No element in the above list should be treated lightly. An apt metaphor for the soundness of an assessment system for integrative learning is the familiar adage, “A chain is only as strong as its weakest link.” An otherwise superior assessment system can be destroyed by, for example, a poor assessor training and calibration. And an outstanding and thorough assessment framework can be rendered useless if scoring is flawed.

Assessing Integration: Notes from the Field
Although the notion of integrative learning may in some sense be a unitary concept, in practice it takes different forms depending upon the level of integration desired. At the level of the academic department in, say, the college of arts and sciences, it is desired that the student be able to integrate the many concepts within a given discipline toward the solution of theoretical or practical problems, or it may be desired to have students integrate their knowledge of two or more disciplines toward the solution of a practical problem. In professional education, the concern is typically that of putting professional knowledge into practice. At the highest institutional level, where “integrative learning” and “liberal education” become virtually indistinguishable, the goal is that students go beyond the integration of formal disciplines to adopt an enlightened disposition toward the world of work, society and civic life. Let us consider specific examples of each of these in turn.

The Assessment of Integrative Learning within a Discipline: An Example from Statistics
In one of the Carnegie Foundation’s Perspectives essays, I cited the example of a gifted instructor who gauged his own teaching by assigning an introductory statistics class a simple question about which of three local grocery stores had the lowest prices. Briefly, teams of three students were each given a week to grapple with this simple question and we had to describe and justify the things we did to arrive at an answer. The same question was repeated at the end of the semester after the class had been introduced to the elegant procedures of statistical inference. As I noted in that essay, the difference in quality between the before and after responses was astonishing.

Although this example was discussed in the context of an argument for pre/post or value added testing in the classroom, it also serves powerfully to illustrate that the assessment of integrative learning within a discipline is within reach of the vast majority of instructors. The grocery store question is simple on its face, but the thought behind it, and the things students must do and know to respond adequately are far from simple.

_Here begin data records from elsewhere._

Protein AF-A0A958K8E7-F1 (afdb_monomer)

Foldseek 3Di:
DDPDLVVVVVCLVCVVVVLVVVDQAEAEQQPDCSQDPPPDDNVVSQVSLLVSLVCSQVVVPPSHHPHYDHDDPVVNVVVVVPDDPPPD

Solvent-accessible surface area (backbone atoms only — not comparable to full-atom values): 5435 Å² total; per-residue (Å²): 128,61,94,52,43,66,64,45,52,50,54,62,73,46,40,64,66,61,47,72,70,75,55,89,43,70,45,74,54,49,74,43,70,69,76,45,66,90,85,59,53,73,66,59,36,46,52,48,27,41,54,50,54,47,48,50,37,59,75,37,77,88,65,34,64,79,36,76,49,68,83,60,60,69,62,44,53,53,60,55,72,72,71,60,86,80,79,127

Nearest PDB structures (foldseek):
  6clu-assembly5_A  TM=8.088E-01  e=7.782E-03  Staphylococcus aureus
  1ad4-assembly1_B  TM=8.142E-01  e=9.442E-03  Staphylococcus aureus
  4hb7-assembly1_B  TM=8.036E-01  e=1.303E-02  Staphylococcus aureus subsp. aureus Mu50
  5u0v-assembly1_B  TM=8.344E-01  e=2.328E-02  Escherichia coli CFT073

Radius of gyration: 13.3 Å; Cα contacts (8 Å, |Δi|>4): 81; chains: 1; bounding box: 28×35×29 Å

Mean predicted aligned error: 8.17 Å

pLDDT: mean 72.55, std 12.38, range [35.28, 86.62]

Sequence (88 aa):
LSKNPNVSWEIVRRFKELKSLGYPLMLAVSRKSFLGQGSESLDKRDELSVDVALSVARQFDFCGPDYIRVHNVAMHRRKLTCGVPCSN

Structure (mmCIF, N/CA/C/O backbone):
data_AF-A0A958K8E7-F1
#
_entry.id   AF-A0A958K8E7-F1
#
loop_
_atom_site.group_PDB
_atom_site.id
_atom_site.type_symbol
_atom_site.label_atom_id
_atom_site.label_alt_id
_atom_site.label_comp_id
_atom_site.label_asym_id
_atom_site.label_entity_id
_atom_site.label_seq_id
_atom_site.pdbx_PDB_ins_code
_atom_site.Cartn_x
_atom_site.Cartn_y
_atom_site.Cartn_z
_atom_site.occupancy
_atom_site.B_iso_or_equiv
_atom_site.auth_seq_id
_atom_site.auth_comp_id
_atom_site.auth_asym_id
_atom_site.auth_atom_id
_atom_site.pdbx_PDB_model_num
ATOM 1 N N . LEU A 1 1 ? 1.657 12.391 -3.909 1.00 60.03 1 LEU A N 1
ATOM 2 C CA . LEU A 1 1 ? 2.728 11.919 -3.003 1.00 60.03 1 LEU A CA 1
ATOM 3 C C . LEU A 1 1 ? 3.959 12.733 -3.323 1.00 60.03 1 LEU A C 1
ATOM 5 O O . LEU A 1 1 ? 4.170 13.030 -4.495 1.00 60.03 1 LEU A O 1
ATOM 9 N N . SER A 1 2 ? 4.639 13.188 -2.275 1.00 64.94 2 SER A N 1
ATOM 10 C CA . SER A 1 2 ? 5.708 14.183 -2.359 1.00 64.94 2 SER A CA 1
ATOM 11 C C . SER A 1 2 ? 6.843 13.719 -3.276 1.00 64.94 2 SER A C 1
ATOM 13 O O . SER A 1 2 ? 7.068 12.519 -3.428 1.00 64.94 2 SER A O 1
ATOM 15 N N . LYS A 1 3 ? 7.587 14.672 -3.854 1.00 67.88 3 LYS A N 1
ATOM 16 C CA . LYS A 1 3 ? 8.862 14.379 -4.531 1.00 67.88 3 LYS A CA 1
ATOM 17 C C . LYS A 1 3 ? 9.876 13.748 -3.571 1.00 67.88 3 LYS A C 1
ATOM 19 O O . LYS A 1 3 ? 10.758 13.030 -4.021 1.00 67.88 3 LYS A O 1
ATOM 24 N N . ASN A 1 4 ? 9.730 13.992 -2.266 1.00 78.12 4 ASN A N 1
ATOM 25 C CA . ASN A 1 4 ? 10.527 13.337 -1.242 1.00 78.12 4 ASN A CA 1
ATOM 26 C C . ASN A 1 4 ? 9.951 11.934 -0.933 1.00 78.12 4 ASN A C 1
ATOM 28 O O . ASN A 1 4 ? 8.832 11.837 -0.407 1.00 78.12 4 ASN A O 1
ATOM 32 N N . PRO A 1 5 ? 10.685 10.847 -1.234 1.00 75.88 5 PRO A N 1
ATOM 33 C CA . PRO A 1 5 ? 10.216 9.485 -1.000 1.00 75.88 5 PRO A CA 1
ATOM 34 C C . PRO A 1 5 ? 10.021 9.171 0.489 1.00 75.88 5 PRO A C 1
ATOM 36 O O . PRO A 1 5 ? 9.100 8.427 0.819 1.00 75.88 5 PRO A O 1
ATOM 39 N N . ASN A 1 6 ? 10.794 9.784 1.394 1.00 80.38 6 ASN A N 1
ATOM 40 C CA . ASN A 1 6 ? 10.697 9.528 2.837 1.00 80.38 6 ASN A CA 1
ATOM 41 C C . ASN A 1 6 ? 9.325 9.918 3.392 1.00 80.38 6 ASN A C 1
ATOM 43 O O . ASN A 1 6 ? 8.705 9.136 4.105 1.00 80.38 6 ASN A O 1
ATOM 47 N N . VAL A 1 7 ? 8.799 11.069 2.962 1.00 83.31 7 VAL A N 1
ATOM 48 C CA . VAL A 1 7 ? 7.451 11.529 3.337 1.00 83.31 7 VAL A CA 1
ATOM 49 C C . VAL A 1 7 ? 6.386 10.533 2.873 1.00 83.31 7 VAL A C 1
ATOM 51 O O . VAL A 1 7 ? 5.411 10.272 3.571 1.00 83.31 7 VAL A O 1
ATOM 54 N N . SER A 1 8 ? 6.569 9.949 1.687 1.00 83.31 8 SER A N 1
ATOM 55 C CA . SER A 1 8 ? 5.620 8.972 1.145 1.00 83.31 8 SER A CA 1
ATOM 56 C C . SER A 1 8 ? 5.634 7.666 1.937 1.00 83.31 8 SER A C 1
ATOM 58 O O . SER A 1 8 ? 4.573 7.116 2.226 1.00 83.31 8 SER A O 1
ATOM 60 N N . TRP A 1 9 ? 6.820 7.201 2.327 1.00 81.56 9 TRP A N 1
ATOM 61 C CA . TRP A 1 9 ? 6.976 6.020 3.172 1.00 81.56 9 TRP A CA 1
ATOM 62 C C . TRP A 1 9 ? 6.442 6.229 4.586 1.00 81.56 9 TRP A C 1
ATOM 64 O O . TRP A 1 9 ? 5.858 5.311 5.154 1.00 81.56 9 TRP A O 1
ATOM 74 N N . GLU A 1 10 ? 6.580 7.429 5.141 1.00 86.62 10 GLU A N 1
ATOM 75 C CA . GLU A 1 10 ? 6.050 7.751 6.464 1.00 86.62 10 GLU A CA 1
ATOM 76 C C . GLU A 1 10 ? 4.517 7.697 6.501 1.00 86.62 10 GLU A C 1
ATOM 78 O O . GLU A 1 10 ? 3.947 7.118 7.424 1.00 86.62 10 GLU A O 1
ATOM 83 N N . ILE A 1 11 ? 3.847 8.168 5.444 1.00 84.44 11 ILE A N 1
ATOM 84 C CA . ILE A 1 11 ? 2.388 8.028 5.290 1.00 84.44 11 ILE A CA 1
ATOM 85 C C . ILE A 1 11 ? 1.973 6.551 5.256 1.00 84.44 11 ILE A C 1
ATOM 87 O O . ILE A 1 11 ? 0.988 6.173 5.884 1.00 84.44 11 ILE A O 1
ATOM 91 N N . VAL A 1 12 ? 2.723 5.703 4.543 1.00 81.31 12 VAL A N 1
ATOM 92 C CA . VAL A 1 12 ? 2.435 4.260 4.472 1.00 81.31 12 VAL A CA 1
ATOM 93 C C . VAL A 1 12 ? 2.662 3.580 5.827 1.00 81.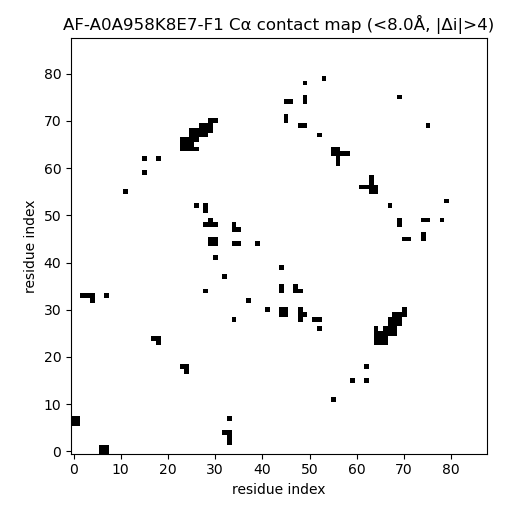31 12 VAL A C 1
ATOM 95 O O . VAL A 1 12 ? 1.877 2.724 6.218 1.00 81.31 12 VAL A O 1
ATOM 98 N N . ARG A 1 13 ? 3.688 3.981 6.588 1.00 82.50 13 ARG A N 1
ATOM 99 C CA . ARG A 1 13 ? 3.938 3.454 7.943 1.00 82.50 13 ARG A CA 1
ATOM 100 C C . ARG A 1 13 ? 2.841 3.850 8.931 1.00 82.50 13 ARG A C 1
ATOM 102 O O . ARG A 1 13 ? 2.448 3.041 9.764 1.00 82.50 13 ARG A O 1
ATOM 109 N N . ARG A 1 14 ? 2.312 5.068 8.805 1.00 85.00 14 ARG A N 1
ATOM 110 C CA . ARG A 1 14 ? 1.231 5.605 9.647 1.00 85.00 14 ARG A CA 1
ATOM 111 C C . ARG A 1 14 ? -0.166 5.291 9.103 1.00 85.00 14 ARG A C 1
ATOM 113 O O . ARG A 1 14 ? -1.149 5.888 9.529 1.00 85.00 14 ARG A O 1
ATOM 120 N N . PHE A 1 15 ? -0.288 4.327 8.187 1.00 81.69 15 PHE A N 1
ATOM 121 C CA . PHE A 1 15 ? -1.562 3.982 7.549 1.00 81.69 15 PHE A CA 1
ATOM 122 C C . PHE A 1 15 ? -2.653 3.589 8.559 1.00 81.69 15 PHE A C 1
ATOM 124 O O . PHE A 1 15 ? -3.817 3.942 8.381 1.00 81.69 15 PHE A O 1
ATOM 131 N N . LYS A 1 16 ? -2.275 2.948 9.673 1.00 80.19 16 LYS A N 1
ATOM 132 C CA . LYS A 1 16 ? -3.197 2.611 10.769 1.00 80.19 16 LYS A CA 1
ATOM 133 C C . LYS A 1 16 ? -3.852 3.845 11.405 1.00 80.19 16 LYS A C 1
ATOM 135 O O . LYS A 1 16 ? -5.034 3.793 11.731 1.00 80.19 16 LYS A O 1
ATOM 140 N N . GLU A 1 17 ? -3.121 4.952 11.537 1.00 85.75 17 GLU A N 1
ATOM 141 C CA . GLU A 1 17 ? -3.661 6.217 12.060 1.00 85.75 17 GLU A CA 1
ATOM 142 C C . GLU A 1 17 ? -4.648 6.862 11.085 1.00 85.75 17 GLU A C 1
ATOM 144 O O . GLU A 1 17 ? -5.613 7.495 11.493 1.00 85.75 17 GLU A O 1
ATOM 149 N N . LEU A 1 18 ? -4.440 6.685 9.780 1.00 82.62 18 LEU A N 1
ATOM 150 C CA . LEU A 1 18 ? -5.418 7.131 8.790 1.00 82.62 18 LEU A CA 1
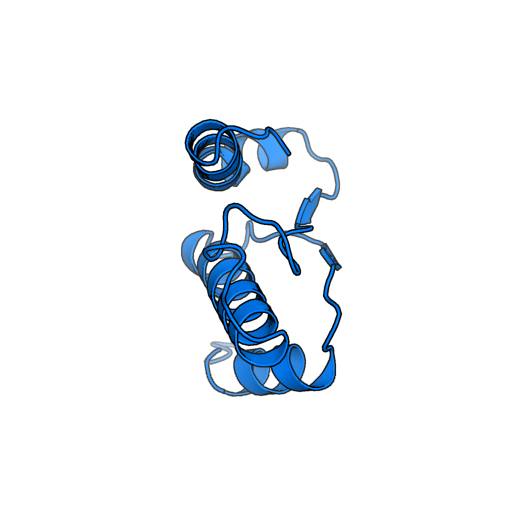ATOM 151 C C . LEU A 1 18 ? -6.678 6.266 8.851 1.00 82.62 18 LEU A C 1
ATOM 153 O O . LEU A 1 18 ? -7.783 6.769 8.659 1.00 82.62 18 LEU A O 1
ATOM 157 N N . LYS A 1 19 ? -6.526 4.962 9.111 1.00 80.12 19 LYS A N 1
ATOM 158 C CA . LYS A 1 19 ? -7.653 4.026 9.137 1.00 80.12 19 LYS A CA 1
ATOM 159 C C . LYS A 1 19 ? -8.536 4.220 10.368 1.00 80.12 19 LYS A C 1
ATOM 161 O O . LYS A 1 19 ? -9.747 4.029 10.274 1.00 80.12 19 LYS A O 1
ATOM 166 N N . SER A 1 20 ? -7.969 4.673 11.489 1.00 84.06 20 SER A N 1
ATOM 167 C CA . SER A 1 20 ? -8.739 4.993 12.699 1.00 84.06 20 SER A CA 1
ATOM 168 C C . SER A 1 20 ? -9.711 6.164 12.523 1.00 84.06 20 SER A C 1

The question has enormous “pulling power”; it evokes a variety of different responses and different approaches to the responses and it provides deep insight into students’ thinking, into how they organize and integrate what they know to sustain a position. The problem requires the student to devise a sampling plan, to determine if statistical weighting is appropriate, to decide upon an appropriate measure of central tendency, to specify a level of statistical significance, to actually carry out the plan, and finally, to analyze and report the results. In short, responses to the question reflect the student’s ability to integrate virtually the sum total of their knowledge of inferential statistical procedures.

Assessing Integrative Learning across Disciplines
Integrative learning across disciplines and its assessment presents special challenges. First, individual professors may not know enough about the various fields to develop assessments and evaluate responses. This implies a team effort and all of the administrative, personality and logistical problems that entails. Integration across disciplines also challenges us as educators to be more deliberate about how we see our own discipline and its connection with other disciplines, with education generally, and with life after formal schooling.

Some professions and majors appear to be natural foils for the development and assessment of cross-disciplinary integration. Engineering, ecology, history, urban planning and social work come immediately to mind, but architecture provides perhaps the archetypal example of a major where integrating across disciplines is not just an ideal; it lies at the very heart of professional practice. Among other things, architects must creatively integrate their knowledge of mathematics, structural engineering, geology, space and human interaction, not to mention their sense of the aesthetic. And although the “table of specifications” for their work may often be quite detailed, the problems they face are fundamentally ill-structured and there is never a single “right” answer. The great span across the Golden Gate could well have been something quite different than the graceful leap we have admired for generations.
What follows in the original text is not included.